I have no idea how people catch fish in heavily planted tanks.... 


Sent from Petguide.com App


----------



## jentralala (Oct 5, 2012)

I heard them into the net with another net. 

Or catch them when the lights are off, with a flashlight/ambient room light. They're a lot slower then.


----------



## Byron (Mar 7, 2009)

I like moving fish from one tank to another when I do the water change. By lowering the water, it is easier as you are basically working in one level. Then I observe where the particular fish is, and place the net [using a black one helps, and larger rather than smaller] somewhere along the front glass at an angle and keep it motionless. With my left hand, I slowly herd the fish out front toward the stationary net. Many times they swim straight in without realizing.

Holding the net close to say the left front corner, and maneuvering the fish from the back along the end wall to the front, can catch them by surprise.

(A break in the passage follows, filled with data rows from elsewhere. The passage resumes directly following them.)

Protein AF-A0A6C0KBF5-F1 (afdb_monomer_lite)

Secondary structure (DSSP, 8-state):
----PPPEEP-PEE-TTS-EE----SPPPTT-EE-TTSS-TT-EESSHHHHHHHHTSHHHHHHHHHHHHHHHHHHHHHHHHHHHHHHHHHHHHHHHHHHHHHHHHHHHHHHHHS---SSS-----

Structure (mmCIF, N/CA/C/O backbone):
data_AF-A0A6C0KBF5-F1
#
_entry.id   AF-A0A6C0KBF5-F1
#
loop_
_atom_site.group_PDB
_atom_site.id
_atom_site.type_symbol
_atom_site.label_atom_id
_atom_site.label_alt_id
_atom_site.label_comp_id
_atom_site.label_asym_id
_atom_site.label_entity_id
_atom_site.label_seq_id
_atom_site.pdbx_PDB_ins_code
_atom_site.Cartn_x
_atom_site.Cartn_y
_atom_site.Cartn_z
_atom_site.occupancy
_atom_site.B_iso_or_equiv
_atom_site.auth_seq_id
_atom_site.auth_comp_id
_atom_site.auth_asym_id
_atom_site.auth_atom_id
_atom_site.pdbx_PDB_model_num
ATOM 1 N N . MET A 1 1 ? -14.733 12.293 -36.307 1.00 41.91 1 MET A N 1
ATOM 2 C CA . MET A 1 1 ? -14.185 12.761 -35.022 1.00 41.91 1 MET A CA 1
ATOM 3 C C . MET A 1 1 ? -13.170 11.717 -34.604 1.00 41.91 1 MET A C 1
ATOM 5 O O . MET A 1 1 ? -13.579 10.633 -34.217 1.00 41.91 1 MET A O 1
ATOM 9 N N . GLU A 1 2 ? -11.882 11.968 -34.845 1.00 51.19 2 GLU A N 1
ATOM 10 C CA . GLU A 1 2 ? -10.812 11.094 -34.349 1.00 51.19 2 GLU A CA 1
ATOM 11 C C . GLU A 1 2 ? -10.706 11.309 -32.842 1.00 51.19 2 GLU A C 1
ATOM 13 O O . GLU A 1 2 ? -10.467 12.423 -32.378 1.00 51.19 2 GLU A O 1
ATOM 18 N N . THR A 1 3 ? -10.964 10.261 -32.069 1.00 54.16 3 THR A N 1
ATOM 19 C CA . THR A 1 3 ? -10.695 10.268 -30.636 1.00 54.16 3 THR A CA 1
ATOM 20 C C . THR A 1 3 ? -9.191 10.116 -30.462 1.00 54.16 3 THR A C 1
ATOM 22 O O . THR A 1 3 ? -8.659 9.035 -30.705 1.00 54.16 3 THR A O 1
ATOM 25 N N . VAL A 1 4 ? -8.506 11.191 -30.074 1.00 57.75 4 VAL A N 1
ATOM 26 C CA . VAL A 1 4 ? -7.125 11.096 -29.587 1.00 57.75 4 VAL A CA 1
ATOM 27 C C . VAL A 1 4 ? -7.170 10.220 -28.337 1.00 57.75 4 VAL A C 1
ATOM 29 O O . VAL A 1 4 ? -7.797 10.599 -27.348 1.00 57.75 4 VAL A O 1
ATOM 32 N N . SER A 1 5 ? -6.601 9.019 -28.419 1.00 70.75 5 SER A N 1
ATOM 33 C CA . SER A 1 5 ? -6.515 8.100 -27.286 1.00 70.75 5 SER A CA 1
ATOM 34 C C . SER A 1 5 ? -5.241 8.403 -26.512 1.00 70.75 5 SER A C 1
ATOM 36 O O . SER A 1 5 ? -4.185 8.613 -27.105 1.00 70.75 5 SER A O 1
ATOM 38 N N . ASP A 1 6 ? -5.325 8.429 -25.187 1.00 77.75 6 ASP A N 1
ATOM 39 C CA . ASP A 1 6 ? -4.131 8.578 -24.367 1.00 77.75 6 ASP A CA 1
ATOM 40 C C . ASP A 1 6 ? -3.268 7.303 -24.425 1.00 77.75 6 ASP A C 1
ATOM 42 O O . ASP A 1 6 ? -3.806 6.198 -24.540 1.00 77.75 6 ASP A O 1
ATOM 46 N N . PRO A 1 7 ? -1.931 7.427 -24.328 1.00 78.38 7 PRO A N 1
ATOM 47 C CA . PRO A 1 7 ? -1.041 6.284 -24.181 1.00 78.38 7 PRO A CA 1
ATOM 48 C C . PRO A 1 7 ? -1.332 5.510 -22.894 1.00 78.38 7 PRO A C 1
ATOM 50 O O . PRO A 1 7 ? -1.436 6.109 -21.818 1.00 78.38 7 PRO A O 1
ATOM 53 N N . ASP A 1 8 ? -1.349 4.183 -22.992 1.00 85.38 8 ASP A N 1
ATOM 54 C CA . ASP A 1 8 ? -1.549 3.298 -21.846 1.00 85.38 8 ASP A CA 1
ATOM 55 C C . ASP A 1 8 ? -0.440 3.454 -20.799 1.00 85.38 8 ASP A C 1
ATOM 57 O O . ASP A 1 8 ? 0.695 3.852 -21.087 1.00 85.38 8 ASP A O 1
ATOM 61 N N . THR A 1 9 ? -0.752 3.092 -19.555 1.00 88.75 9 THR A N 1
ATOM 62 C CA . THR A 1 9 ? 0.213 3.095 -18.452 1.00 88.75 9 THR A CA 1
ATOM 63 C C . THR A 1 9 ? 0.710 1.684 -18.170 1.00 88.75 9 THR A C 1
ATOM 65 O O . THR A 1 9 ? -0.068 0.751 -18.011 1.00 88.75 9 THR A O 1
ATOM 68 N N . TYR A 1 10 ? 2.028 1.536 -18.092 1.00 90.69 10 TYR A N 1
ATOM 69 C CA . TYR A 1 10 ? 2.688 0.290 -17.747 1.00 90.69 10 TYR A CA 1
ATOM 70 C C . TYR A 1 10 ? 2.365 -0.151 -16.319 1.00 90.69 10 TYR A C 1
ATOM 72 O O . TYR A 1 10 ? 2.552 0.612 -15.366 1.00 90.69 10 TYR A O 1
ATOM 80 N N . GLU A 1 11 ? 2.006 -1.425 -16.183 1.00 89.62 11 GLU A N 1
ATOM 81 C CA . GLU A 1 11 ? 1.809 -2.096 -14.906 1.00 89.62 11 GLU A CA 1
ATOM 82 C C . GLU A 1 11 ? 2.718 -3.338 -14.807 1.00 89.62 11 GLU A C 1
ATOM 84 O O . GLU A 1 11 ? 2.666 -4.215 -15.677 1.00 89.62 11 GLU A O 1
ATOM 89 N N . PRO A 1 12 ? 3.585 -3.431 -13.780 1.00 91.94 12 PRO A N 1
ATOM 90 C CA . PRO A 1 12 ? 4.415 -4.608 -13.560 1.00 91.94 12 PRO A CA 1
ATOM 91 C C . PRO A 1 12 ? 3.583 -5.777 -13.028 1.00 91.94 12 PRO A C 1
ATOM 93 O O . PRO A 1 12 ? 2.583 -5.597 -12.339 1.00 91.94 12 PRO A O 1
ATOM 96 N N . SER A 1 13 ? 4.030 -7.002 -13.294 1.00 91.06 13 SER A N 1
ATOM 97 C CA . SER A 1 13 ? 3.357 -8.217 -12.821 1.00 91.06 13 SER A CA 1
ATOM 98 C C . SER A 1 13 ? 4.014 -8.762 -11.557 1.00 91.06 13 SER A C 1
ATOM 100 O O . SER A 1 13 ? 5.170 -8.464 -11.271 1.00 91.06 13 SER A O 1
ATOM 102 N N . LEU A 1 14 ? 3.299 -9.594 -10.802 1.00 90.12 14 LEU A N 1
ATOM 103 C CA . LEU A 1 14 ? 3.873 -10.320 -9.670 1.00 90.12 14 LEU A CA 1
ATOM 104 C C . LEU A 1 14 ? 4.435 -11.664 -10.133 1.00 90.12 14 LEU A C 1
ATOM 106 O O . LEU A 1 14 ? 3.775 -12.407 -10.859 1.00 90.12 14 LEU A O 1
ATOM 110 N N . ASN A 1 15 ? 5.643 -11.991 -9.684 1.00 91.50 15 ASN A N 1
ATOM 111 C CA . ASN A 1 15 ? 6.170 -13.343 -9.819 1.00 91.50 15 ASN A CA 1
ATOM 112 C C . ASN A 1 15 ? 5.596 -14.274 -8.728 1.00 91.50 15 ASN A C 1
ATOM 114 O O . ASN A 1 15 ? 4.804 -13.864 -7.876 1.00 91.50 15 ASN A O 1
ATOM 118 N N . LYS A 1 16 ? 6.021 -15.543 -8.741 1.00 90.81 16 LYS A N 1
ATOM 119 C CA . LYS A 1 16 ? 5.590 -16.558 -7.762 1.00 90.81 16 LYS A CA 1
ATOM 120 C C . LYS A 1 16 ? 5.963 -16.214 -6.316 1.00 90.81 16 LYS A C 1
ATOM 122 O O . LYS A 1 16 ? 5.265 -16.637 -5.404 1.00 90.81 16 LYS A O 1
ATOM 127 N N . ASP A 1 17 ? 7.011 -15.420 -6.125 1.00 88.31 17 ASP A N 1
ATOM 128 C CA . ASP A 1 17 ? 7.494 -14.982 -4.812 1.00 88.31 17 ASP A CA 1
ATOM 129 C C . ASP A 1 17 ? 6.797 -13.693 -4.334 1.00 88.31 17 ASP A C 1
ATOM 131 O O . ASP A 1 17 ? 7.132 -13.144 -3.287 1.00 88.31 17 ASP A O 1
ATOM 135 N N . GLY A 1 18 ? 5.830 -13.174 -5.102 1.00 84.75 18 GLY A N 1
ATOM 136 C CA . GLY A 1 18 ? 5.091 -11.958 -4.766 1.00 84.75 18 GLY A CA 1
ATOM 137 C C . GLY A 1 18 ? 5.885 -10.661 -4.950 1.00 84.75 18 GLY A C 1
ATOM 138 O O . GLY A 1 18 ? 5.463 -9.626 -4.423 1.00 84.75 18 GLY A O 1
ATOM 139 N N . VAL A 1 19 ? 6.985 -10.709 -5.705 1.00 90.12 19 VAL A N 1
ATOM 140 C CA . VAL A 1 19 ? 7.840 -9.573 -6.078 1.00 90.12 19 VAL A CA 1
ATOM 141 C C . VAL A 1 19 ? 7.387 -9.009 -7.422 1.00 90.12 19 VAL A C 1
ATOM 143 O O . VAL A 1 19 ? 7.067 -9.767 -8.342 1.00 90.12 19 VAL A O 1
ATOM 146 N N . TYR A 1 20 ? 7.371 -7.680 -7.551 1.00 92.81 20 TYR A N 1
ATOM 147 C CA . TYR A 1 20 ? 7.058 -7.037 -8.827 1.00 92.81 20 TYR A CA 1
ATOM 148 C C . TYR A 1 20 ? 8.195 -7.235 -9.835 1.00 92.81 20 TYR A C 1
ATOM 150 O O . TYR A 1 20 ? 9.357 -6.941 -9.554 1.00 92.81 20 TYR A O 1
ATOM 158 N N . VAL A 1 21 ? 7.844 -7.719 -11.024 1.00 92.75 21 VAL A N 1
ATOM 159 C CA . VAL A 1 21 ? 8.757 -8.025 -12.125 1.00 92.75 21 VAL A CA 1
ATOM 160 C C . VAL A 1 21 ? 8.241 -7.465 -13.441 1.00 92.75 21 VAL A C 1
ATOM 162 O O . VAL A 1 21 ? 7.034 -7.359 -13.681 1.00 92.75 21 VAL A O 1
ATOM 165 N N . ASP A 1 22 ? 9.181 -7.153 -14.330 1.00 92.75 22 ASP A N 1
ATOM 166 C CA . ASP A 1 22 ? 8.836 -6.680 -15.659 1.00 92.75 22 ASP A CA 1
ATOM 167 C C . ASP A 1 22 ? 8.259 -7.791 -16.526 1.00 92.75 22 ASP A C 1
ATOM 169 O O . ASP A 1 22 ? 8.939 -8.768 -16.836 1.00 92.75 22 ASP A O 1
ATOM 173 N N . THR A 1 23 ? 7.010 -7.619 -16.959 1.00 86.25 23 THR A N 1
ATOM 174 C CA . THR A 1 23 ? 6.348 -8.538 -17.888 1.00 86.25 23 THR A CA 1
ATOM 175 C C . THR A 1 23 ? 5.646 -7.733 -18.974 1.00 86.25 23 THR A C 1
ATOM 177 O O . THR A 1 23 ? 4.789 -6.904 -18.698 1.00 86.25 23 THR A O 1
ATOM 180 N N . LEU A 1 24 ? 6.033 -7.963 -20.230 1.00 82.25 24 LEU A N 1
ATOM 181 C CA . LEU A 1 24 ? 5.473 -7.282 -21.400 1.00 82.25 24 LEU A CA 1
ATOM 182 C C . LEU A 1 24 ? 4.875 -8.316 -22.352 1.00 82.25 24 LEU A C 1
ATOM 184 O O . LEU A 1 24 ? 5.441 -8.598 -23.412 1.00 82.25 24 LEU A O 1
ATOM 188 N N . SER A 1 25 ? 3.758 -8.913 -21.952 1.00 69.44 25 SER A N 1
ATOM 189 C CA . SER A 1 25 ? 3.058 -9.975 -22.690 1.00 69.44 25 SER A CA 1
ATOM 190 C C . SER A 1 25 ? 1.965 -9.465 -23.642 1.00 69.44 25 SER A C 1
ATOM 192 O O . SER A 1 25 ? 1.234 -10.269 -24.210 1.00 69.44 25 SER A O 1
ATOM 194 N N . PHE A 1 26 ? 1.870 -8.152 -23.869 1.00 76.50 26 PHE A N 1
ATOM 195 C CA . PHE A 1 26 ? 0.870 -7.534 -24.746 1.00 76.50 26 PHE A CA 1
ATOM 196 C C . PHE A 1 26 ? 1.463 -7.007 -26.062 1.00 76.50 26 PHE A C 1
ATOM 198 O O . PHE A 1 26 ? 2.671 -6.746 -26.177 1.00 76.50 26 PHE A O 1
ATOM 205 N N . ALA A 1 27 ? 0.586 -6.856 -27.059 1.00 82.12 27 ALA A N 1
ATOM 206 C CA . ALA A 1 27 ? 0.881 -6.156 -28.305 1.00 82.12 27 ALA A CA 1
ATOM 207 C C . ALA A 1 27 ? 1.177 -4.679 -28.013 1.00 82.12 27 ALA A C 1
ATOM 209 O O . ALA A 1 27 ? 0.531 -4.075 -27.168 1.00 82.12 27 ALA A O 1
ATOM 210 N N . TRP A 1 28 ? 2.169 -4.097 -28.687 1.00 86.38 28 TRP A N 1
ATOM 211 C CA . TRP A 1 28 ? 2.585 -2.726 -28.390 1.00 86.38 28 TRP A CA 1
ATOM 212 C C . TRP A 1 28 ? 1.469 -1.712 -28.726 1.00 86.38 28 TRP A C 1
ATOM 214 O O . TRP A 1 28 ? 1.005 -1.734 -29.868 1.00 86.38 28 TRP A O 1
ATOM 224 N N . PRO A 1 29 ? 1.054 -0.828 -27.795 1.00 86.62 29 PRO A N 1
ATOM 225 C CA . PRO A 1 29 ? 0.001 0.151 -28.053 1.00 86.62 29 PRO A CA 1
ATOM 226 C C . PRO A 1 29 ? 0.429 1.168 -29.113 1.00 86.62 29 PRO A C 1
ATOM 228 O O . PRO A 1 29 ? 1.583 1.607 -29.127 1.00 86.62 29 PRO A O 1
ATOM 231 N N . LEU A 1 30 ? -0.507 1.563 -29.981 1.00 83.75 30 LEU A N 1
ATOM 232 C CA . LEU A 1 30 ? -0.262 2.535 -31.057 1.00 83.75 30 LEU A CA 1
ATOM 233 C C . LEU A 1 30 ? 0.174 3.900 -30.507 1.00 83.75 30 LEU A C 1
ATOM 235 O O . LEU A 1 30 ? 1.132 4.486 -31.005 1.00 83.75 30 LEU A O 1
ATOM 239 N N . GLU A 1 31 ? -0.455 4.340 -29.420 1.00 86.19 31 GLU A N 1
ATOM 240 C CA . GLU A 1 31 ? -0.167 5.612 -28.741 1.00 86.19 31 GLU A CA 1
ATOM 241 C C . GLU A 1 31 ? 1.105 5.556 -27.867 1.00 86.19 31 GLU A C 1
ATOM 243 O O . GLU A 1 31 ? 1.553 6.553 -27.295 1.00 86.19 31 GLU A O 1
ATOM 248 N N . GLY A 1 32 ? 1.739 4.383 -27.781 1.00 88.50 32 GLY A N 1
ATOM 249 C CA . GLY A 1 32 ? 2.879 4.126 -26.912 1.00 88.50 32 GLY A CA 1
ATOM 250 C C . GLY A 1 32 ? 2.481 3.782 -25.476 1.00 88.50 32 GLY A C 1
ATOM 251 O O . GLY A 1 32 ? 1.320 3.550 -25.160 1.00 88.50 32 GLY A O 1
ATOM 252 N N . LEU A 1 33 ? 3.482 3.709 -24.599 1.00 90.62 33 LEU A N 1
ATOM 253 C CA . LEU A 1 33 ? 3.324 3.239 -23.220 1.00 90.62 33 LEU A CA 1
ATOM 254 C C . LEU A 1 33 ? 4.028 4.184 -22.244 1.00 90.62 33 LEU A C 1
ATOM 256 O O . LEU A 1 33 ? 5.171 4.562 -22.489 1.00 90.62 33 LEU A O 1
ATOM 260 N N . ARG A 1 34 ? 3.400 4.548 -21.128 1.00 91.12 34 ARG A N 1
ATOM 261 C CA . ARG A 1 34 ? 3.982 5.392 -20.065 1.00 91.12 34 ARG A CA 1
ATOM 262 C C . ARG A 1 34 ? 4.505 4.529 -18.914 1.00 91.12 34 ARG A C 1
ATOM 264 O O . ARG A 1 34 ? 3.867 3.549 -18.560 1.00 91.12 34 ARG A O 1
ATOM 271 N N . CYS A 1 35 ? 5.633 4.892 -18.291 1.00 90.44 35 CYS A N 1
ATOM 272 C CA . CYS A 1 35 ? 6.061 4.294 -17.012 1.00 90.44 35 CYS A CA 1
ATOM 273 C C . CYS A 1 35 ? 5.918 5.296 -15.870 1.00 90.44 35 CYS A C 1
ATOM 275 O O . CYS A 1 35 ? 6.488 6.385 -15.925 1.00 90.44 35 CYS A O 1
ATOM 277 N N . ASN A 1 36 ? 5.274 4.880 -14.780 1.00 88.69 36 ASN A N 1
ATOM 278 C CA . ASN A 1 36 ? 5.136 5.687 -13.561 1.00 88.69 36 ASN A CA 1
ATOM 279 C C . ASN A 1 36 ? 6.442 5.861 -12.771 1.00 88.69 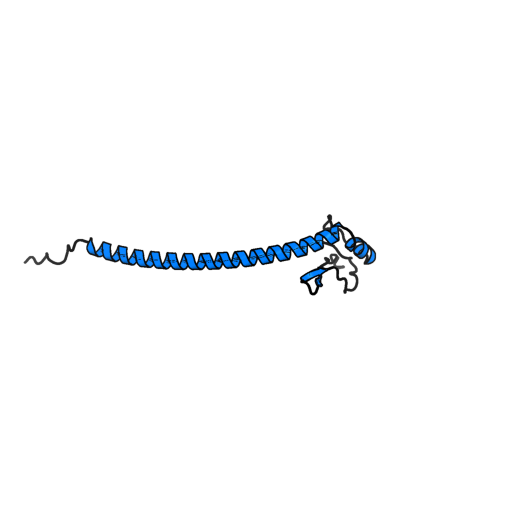36 ASN A C 1
ATOM 281 O O . ASN A 1 36 ? 6.519 6.689 -11.869 1.00 88.69 36 ASN A O 1
ATOM 285 N N . CYS A 1 37 ? 7.472 5.094 -13.112 1.00 89.38 37 CYS A N 1
ATOM 286 C CA . CYS A 1 37 ? 8.815 5.220 -12.563 1.00 89.38 37 CYS A CA 1
ATOM 287 C C . CYS A 1 37 ? 9.592 6.433 -13.106 1.00 89.38 37 CYS A C 1
ATOM 289 O O . CYS A 1 37 ? 10.615 6.824 -12.543 1.00 89.38 37 CYS A O 1
ATOM 291 N N . GLY A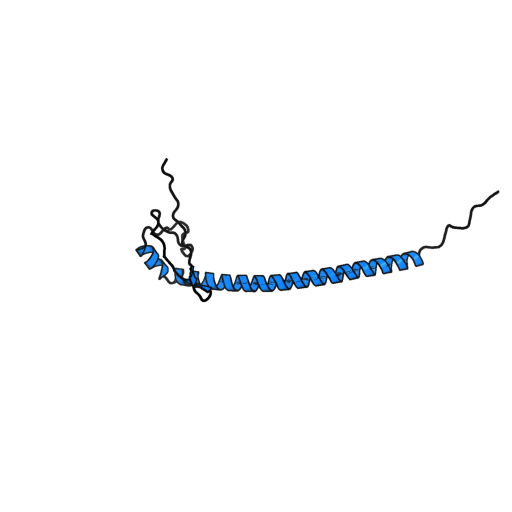 1 38 ? 9.159 6.991 -14.243 1.00 72.69 38 GLY A N 1
ATOM 292 C CA . GLY A 1 38 ? 9.826 8.105 -14.902 1.00 72.69 38 GLY A CA 1
ATOM 293 C C . GLY A 1 38 ? 9.577 9.435 -14.191 1.00 72.69 38 GLY A C 1
ATOM 294 O O . GLY A 1 38 ? 8.510 9.689 -13.645 1.00 72.69 38 GLY A O 1
ATOM 295 N N . THR A 1 39 ? 10.553 10.340 -14.259 1.00 65.38 39 THR A N 1
ATOM 296 C CA . THR A 1 39 ? 10.473 11.678 -13.642 1.00 65.38 39 THR A CA 1
ATOM 297 C C . THR A 1 39 ? 9.433 12.586 -14.312 1.00 65.38 39 THR A C 1
ATOM 299 O O . THR A 1 39 ? 8.999 13.572 -13.725 1.00 65.38 39 THR A O 1
ATOM 302 N N . ARG A 1 40 ? 9.042 12.279 -15.556 1.00 76.44 40 ARG A N 1
ATOM 303 C CA . ARG A 1 40 ? 8.060 13.039 -16.339 1.00 76.44 40 ARG A CA 1
ATOM 304 C C . ARG A 1 40 ? 6.816 12.182 -16.561 1.00 76.44 40 ARG A C 1
ATOM 306 O O . ARG A 1 40 ? 6.860 11.268 -17.377 1.00 76.44 40 ARG A O 1
ATOM 313 N N . ARG A 1 41 ? 5.713 12.517 -15.881 1.00 66.69 41 ARG A N 1
ATOM 314 C CA . ARG A 1 41 ? 4.406 11.833 -16.009 1.00 66.69 41 ARG A CA 1
ATOM 315 C C . ARG A 1 41 ? 3.854 11.804 -17.440 1.00 66.69 41 ARG A C 1
ATOM 317 O O . ARG A 1 41 ? 3.157 10.866 -17.807 1.00 66.69 41 ARG A O 1
ATOM 324 N N . GLU A 1 42 ? 4.216 12.794 -18.252 1.00 74.44 42 GLU A N 1
ATOM 325 C CA . GLU A 1 42 ? 3.772 12.893 -19.648 1.00 74.44 42 GLU A CA 1
ATOM 326 C C . GLU A 1 42 ? 4.658 12.137 -20.643 1.00 74.44 42 GLU A C 1
ATOM 328 O O . GLU A 1 42 ? 4.378 12.129 -21.839 1.00 74.44 42 GLU A O 1
ATOM 333 N N . HIS A 1 43 ? 5.755 11.517 -20.198 1.00 85.19 43 HIS A N 1
ATOM 334 C CA . HIS A 1 43 ? 6.624 10.803 -21.123 1.00 85.19 43 HIS A CA 1
ATOM 335 C C . HIS A 1 43 ? 6.033 9.439 -21.492 1.00 85.19 43 HIS A C 1
ATOM 337 O O . HIS A 1 43 ? 5.985 8.526 -20.665 1.00 85.19 43 HIS A O 1
ATOM 343 N N . SER A 1 44 ? 5.647 9.292 -22.758 1.00 89.50 44 SER A N 1
ATOM 344 C CA . SER A 1 44 ? 5.338 8.004 -23.367 1.00 89.50 44 SER A CA 1
ATOM 345 C C . SER A 1 44 ? 6.518 7.488 -24.194 1.00 89.50 44 SER A C 1
ATOM 347 O O . SER A 1 44 ? 7.240 8.221 -24.878 1.00 89.50 44 SER A O 1
ATOM 349 N N . TYR A 1 45 ? 6.719 6.180 -24.132 1.00 91.12 45 TYR A N 1
ATOM 350 C CA . TYR A 1 45 ? 7.638 5.454 -24.985 1.00 91.12 45 TYR A CA 1
ATOM 351 C C . TYR A 1 45 ? 6.890 5.073 -26.257 1.00 91.12 45 TYR A C 1
ATOM 353 O O . TYR A 1 45 ? 5.931 4.311 -26.208 1.00 91.12 45 TYR A O 1
ATOM 361 N N . SER A 1 46 ? 7.338 5.578 -27.405 1.00 89.75 46 SER A N 1
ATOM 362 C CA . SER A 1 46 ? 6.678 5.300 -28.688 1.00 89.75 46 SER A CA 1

I find that using my left hand rather than a second net is less likely to ujproot plants as I can maneuver among the plants better.

Byron.


----------



## rexpepper651 (Dec 25, 2012)

i do what bryon does. lower the level down and use two nets side by side


----------



## jaysee (Dec 9, 2009)

The best fish netters at the stores use their other hand to guide fish to the net - makes sense it would work at home too.


Sent from Petguide.com App


----------